Is that a brand new Meta?


----------



## Mr Pig (Jun 25, 2008)

petercarm said:


> Is that a brand new Meta?


That's right :0) The Formula brakes are coming off so I needed a way to get the rear hose through. There are lots of ways you could achieve the same thing. You could glue on the magnet then cover it and the cable end in epoxy. Once set file or cut off the epoxy back to the face of the magnet.

There is very little strain on the joint. You only use it to pull the cable through.


----------



## owensjs (May 21, 2009)

Great idea! I'm gonna have to give this a try for sure. What methods are you using to attach the cable to brake hose, in particular, to pull it through?


----------



## Mr Pig (Jun 25, 2008)

owensjs said:


> What methods are you using to attach the cable to brake hose, in particular, to pull it through?


I haven't done that yet, sorry. I do have a few idea. You could simply tape the cable on, not very elegant but it would do the job. Once I've tried a few things I'll post them up.


----------



## petercarm (Nov 5, 2007)

Reverbs come with one of these:

https://images.getprice.com.au/uploadimg/1850/250_173289084.jpg


----------



## Mr Pig (Jun 25, 2008)

petercarm said:


> Reverbs come with one of these:











What is that?


----------



## petercarm (Nov 5, 2007)

You thread it into the end of the pilot hose and the real hose to pull it through.


----------



## Mr Pig (Jun 25, 2008)

petercarm said:


> You thread it into the end of the pilot hose and the real hose to pull it through.

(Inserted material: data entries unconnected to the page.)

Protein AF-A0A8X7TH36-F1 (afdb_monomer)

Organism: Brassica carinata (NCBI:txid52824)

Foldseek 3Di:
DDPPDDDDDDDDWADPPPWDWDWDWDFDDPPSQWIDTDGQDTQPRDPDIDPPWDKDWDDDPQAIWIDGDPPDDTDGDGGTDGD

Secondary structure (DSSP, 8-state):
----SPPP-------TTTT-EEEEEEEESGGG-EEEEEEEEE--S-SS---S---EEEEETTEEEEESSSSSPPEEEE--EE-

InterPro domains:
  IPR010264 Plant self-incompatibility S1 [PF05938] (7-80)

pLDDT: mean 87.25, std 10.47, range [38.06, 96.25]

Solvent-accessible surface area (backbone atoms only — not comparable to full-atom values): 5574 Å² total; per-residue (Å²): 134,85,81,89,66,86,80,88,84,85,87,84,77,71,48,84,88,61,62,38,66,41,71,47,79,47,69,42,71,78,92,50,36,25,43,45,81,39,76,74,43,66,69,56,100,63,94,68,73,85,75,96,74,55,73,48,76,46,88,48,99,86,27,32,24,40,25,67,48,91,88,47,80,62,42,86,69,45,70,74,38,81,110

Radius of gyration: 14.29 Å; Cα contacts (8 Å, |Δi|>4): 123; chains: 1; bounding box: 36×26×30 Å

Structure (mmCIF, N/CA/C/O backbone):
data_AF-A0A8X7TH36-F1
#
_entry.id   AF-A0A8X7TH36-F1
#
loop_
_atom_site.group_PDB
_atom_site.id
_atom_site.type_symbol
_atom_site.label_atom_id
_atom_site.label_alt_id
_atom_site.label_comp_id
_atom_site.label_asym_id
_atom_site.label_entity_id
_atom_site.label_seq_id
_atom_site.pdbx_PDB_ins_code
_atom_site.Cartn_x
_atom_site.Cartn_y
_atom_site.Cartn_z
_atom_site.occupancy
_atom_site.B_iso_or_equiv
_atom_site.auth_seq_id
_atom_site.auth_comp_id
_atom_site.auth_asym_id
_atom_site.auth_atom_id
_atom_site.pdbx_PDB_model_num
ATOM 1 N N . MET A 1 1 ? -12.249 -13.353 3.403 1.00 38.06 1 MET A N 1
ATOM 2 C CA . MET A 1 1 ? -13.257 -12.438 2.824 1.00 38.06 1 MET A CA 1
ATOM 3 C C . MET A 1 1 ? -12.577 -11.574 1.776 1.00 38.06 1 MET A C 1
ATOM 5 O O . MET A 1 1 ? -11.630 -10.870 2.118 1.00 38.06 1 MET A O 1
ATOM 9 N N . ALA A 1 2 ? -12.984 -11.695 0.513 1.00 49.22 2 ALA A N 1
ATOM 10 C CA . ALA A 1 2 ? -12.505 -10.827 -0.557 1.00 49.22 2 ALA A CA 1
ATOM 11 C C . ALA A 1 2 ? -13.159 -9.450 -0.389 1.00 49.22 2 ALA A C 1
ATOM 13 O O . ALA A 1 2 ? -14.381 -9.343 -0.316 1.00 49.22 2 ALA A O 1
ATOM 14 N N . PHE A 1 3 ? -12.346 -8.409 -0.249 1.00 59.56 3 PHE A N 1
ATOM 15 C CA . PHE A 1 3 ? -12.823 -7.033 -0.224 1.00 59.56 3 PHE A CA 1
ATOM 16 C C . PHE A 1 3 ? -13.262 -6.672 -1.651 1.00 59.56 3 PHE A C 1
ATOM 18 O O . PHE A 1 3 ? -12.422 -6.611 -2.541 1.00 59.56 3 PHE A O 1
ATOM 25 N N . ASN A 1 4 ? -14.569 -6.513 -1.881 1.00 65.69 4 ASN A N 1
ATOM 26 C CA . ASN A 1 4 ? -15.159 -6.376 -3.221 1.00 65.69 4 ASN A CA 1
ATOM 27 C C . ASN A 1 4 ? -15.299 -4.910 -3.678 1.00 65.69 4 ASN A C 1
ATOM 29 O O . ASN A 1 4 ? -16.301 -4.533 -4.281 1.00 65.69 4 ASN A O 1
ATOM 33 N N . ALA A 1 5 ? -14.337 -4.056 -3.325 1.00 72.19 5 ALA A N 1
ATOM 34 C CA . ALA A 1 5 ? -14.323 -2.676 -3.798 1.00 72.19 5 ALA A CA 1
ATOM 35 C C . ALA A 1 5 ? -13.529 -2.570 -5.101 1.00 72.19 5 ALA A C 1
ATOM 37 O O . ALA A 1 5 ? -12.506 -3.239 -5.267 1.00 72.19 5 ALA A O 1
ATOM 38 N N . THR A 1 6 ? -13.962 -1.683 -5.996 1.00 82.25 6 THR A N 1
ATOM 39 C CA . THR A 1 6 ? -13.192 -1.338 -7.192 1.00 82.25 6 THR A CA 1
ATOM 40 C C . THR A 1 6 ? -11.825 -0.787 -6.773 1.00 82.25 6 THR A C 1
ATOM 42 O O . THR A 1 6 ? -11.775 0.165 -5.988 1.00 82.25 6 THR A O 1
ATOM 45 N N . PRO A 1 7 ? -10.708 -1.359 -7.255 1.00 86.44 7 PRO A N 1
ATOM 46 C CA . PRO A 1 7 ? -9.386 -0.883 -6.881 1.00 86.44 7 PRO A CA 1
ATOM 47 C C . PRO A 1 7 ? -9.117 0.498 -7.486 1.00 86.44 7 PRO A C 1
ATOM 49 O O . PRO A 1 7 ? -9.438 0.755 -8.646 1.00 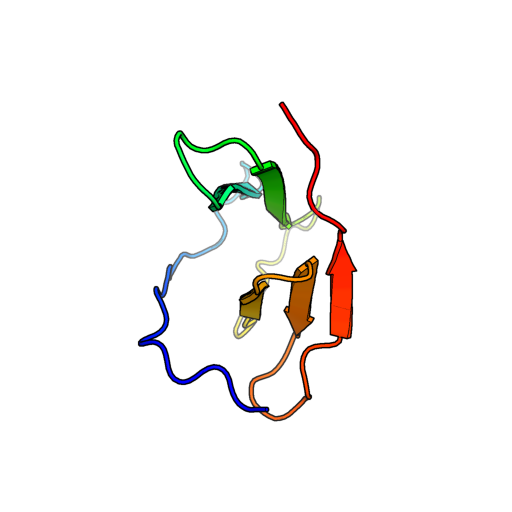86.44 7 PRO A O 1
ATOM 52 N N . TYR A 1 8 ? -8.466 1.369 -6.716 1.00 89.00 8 TYR A N 1
ATOM 53 C CA . TYR A 1 8 ? -7.855 2.581 -7.254 1.00 89.00 8 TYR A CA 1
ATOM 54 C C . TYR A 1 8 ? -6.443 2.251 -7.747 1.00 89.00 8 TYR A C 1
ATOM 56 O O . TYR A 1 8 ? -5.608 1.788 -6.967 1.00 89.00 8 TYR A O 1
ATOM 64 N N . VAL A 1 9 ? -6.183 2.452 -9.041 1.00 91.81 9 VAL A N 1
ATOM 65 C CA . VAL A 1 9 ? -4.921 2.064 -9.686 1.00 91.81 9 VAL A CA 1
ATOM 66 C C . VAL A 1 9 ? -4.090 3.303 -9.996 1.00 91.81 9 VAL A C 1
ATOM 68 O O . VAL A 1 9 ? -4.523 4.178 -10.741 1.00 91.81 9 VAL A O 1
ATOM 71 N N . ILE A 1 10 ? -2.874 3.349 -9.452 1.00 92.12 10 ILE A N 1
ATOM 72 C CA . ILE A 1 10 ? -1.871 4.370 -9.767 1.00 92.12 10 ILE A CA 1
ATOM 73 C C . ILE A 1 10 ? -0.791 3.702 -10.615 1.00 92.12 10 ILE A C 1
ATOM 75 O O . ILE A 1 10 ? -0.044 2.859 -10.119 1.00 92.12 10 ILE A O 1
ATOM 79 N N . ALA A 1 11 ? -0.720 4.074 -11.892 1.00 92.88 11 ALA A N 1
ATOM 80 C CA . ALA A 1 11 ? 0.335 3.645 -12.800 1.00 92.88 11 ALA A CA 1
ATOM 81 C C . ALA A 1 11 ? 1.382 4.755 -12.927 1.00 92.88 11 ALA A C 1
ATOM 83 O O . ALA A 1 11 ? 1.041 5.917 -13.142 1.00 92.88 11 ALA A O 1
ATOM 84 N N . PHE A 1 12 ? 2.653 4.398 -12.785 1.00 91.06 12 PHE A N 1
ATOM 85 C CA . PHE A 1 12 ? 3.776 5.323 -12.888 1.00 91.06 12 PHE A CA 1
ATOM 86 C C . PHE A 1 12 ? 5.011 4.583 -13.410 1.00 91.06 12 PHE A C 1
ATOM 88 O O . PHE A 1 12 ? 5.052 3.351 -13.415 1.00 91.06 12 PHE A O 1
ATOM 95 N N . HIS A 1 13 ? 6.020 5.340 -13.828 1.00 87.81 13 HIS A N 1
ATOM 96 C CA . HIS A 1 13 ? 7.359 4.830 -14.106 1.00 87.81 13 HIS A CA 1
ATOM 97 C C . HIS A 1 13 ? 8.344 5.424 -13.098 1.00 87.81 13 HIS A C 1
ATOM 99 O O . HIS A 1 13 ? 8.101 6.499 -12.548 1.00 87.81 13 HIS A O 1
ATOM 105 N N . ASP A 1 14 ? 9.456 4.731 -12.858 1.00 87.69 14 ASP A N 1
ATOM 106 C CA . ASP A 1 14 ? 10.545 5.327 -12.090 1.00 87.69 14 ASP A CA 1
ATOM 107 C C . ASP A 1 14 ? 11.152 6.495 -12.876 1.00 87.69 14 ASP A C 1
ATOM 109 O O . ASP A 1 14 ? 11.354 6.420 -14.091 1.00 87.69 14 ASP A O 1
ATOM 113 N N . GLU A 1 15 ? 11.442 7.577 -12.170 1.00 82.31 15 GLU A N 1
ATOM 114 C CA . GLU A 1 15 ? 12.242 8.691 -12.653 1.00 82.31 15 GLU A CA 1
ATOM 115 C C . GLU A 1 15 ? 13.714 8.446 -12.287 1.00 82.31 15 GLU A C 1
ATOM 117 O O . GLU A 1 15 ? 14.046 7.930 -11.217 1.00 82.31 15 GLU A O 1
ATOM 122 N N . ILE A 1 16 ? 14.612 8.802 -13.205 1.00 75.88 16 ILE A N 1
ATOM 123 C CA . ILE A 1 16 ? 16.064 8.785 -13.006 1.00 75.88 16 ILE A CA 1
ATOM 124 C C . ILE A 1 16 ? 16.561 10.204 -13.305 1.00 75.88 16 ILE A C 1
ATOM 126 O O . ILE A 1 16 ? 16.185 10.747 -14.343 1.00 75.88 16 ILE A O 1
ATOM 130 N N . PRO A 1 17 ? 17.407 10.819 -12.454 1.00 69.81 17 PRO A N 1
ATOM 131 C CA . PRO A 1 17 ? 18.067 10.263 -11.263 1.00 69.81 17 PRO A CA 1
ATOM 132 C C . PRO A 1 17 ? 17.246 10.370 -9.963 1.00 69.81 17 PRO A C 1
ATOM 134 O O . PRO A 1 17 ? 17.666 9.845 -8.930 1.00 69.81 17 PRO A O 1
ATOM 137 N N . ASN A 1 18 ? 16.097 11.051 -9.994 1.00 70.06 18 ASN A N 1
ATOM 138 C CA . ASN A 1 18 ? 15.272 11.315 -8.817 1.00 70.06 18 ASN A CA 1
ATOM 139 C C . ASN A 1 18 ? 14.463 10.072 -8.427 1.00 70.06 18 ASN A C 1
ATOM 141 O O . ASN A 1 18 ? 13.427 9.777 -9.008 1.00 70.06 18 ASN A O 1
ATOM 145 N N . LEU A 1 19 ? 14.940 9.340 -7.419 1.00 83.38 19 LEU A N 1
ATOM 146 C CA . LEU A 1 19 ? 14.358 8.069 -6.982 1.00 83.38 19 LEU A CA 1
ATOM 147 C C . LEU A 1 19 ? 12.870 8.195 -6.613 1.00 83.38 19 LEU A C 1
ATOM 149 O O . LEU A 1 19 ? 12.521 8.705 -5.543 1.00 83.38 19 LEU A O 1
ATOM 153 N N . THR A 1 20 ? 11.994 7.654 -7.461 1.00 88.75 20 THR A N 1
ATOM 154 C CA . THR A 1 20 ? 10.543 7.718 -7.262 1.00 88.75 20 THR A CA 1
ATOM 155 C C . THR A 1 20 ? 10.123 7.082 -5.941 1.00 88.75 20 THR A C 1
ATOM 157 O O . THR A 1 20 ? 10.477 5.944 -5.605 1.00 88.75 20 THR A O 1
ATOM 160 N N . THR A 1 21 ? 9.330 7.835 -5.185 1.00 90.69 21 THR A N 1
ATOM 161 C CA . THR A 1 21 ? 8.705 7.399 -3.939 1.00 90.69 21 THR A CA 1
ATOM 162 C C . THR A 1 21 ? 7.232 7.768 -3.993 1.00 90.69 21 THR A C 1
ATOM 164 O O . THR A 1 21 ? 6.893 8.906 -4.304 1.00 90.69 21 THR A O 1
ATOM 167 N N . TRP A 1 22 ? 6.366 6.811 -3.670 1.00 92.56 22 TRP A N 1
ATOM 168 C CA . TRP A 1 22 ? 4.936 7.041 -3.517 1.00 92.56 22 TRP A CA 1
ATOM 169 C C . TRP A 1 22 ? 4.540 6.769 -2.081 1.00 92.56 22 TRP A C 1
ATOM 171 O O . TRP A 1 22 ? 4.648 5.638 -1.601 1.00 92.56 22 TRP A O 1
ATOM 181 N N . ASN A 1 23 ? 4.049 7.816 -1.431 1.00 94.88 23 ASN A N 1
ATOM 182 C CA . ASN A 1 23 ? 3.364 7.721 -0.157 1.00 94.88 23 ASN A CA 1
ATOM 183 C C . ASN A 1 23 ? 1.873 7.971 -0.395 1.00 94.88 23 ASN A C 1
ATOM 185 O O . ASN A 1 23 ? 1.497 8.782 -1.246 1.00 94.88 23 ASN A O 1
ATOM 189 N N . CYS A 1 24 ? 1.017 7.257 0.322 1.00 94.12 24 CYS A N 1
ATOM 190 C CA . CYS A 1 24 ? -0.423 7.453 0.265 1.00 94.12 24 CYS A CA 1
ATOM 191 C C . CYS A 1 24 ? -0.971 7.574 1.678 1.00 94.12 24 CYS A C 1
ATOM 193 O O . CYS A 1 24 ? -0.783 6.688 2.513 1.00 94.12 24 CYS A O 1
ATOM 195 N N . LEU A 1 25 ? -1.708 8.657 1.902 1.00 94.94 25 LEU A N 1
ATOM 196 C CA . LEU A 1 25 ? -2.395 8.900 3.155 1.00 94.94 25 LEU A CA 1
ATOM 197 C C . LEU A 1 25 ? -3.738 8.169 3.154 1.00 94.94 25 LEU A C 1
ATOM 199 O O . LEU A 1 25 ? -4.702 8.616 2.530 1.00 94.94 25 LEU A O 1
ATOM 203 N N . LEU A 1 26 ? -3.797 7.047 3.860 1.00 94.12 26 LEU A N 1
ATOM 204 C CA . LEU A 1 26 ? -5.019 6.278 4.044 1.00 94.12 26 LEU A CA 1
ATOM 205 C C . LEU A 1 26 ? -5.776 6.807 5.257 1.00 94.12 26 LEU A C 1
ATOM 207 O O . LEU A 1 26 ? -5.180 7.112 6.291 1.00 94.12 26 LEU A O 1
ATOM 211 N N . ARG A 1 27 ? -7.097 6.924 5.128 1.00 92.75 27 ARG A N 1
ATOM 212 C CA . ARG A 1 27 ? -7.984 7.413 6.185 1.00 92.75 27 ARG A CA 1
ATOM 213 C C . ARG A 1 27 ? -9.221 6.531 6.282 1.00 92.75 27 ARG A C 1
ATOM 215 O O . ARG A 1 27 ? -9.733 6.086 5.256 1.00 92.75 27 ARG A O 1
ATOM 222 N N . GLN A 1 28 ? -9.701 6.299 7.498 1.00 90.06 28 GLN A N 1
ATOM 223 C CA . GLN A 1 28 ? -10.884 5.485 7.764 1.00 90.06 28 GLN A CA 1
ATOM 224 C C . GLN A 1 28 ? -11.686 6.028 8.954 1.00 90.06 28 GLN A C 1
ATOM 226 O O . GLN A 1 28 ? -11.150 6.641 9.879 1.00 90.06 28 GLN A O 1
ATOM 231 N N . GLY A 1 29 ? -12.985 5.727 8.948 1.00 88.62 29 GLY A N 1
ATOM 232 C CA . GLY A 1 29 ? -13.887 5.933 10.074 1.00 88.62 29 GLY A CA 1
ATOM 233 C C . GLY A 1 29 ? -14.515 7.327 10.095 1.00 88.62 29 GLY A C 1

So what you want is something like that but one that takes a thin cable at one end.


----------



## bing! (Jul 8, 2010)

for attaching cables, a couple of pinch collars should do. TowerHobbies.com | Dubro Dura-Collars 5/32" (4)

all i can think off for housing and cables is a copper tube fitting and hot glue to retain the hose. there must be a better way. great stuff and good luck!


----------



## nov0798 (Nov 27, 2005)

You need a pulling grip, but in the right size. 

http://www.grainger.com/product/KLEIN-TOOLS-Pulling-Grip-15X676?s_pp=false&picUrl=//static.grainger.com/rp/s/is/image/Grainger/15X676_AS01?$smthumb$


----------



## owensjs (May 21, 2009)

A decent enough solution to pull housing through would be to slip a shifter cable through a 4 or 5mm housing ferrule so that the ball of the cable is inside the ferrule. Slip the housing into the ferrule and pull it through the frame. The internal cable kit from Park uses a similar thing, but it appears to be rubber to conform to different housing/hose sizes.


----------



## Mr Pig (Jun 25, 2008)

bing! said:


> for attaching cables, a couple of pinch collars should do.


You only need to pull outers/hydro lines though though.



nov0798 said:


> You need a pulling grip, but in the right size.


Doesn't exactly look like a budget solution?



owensjs said:


> Slip the housing into the ferrule and pull it through the frame.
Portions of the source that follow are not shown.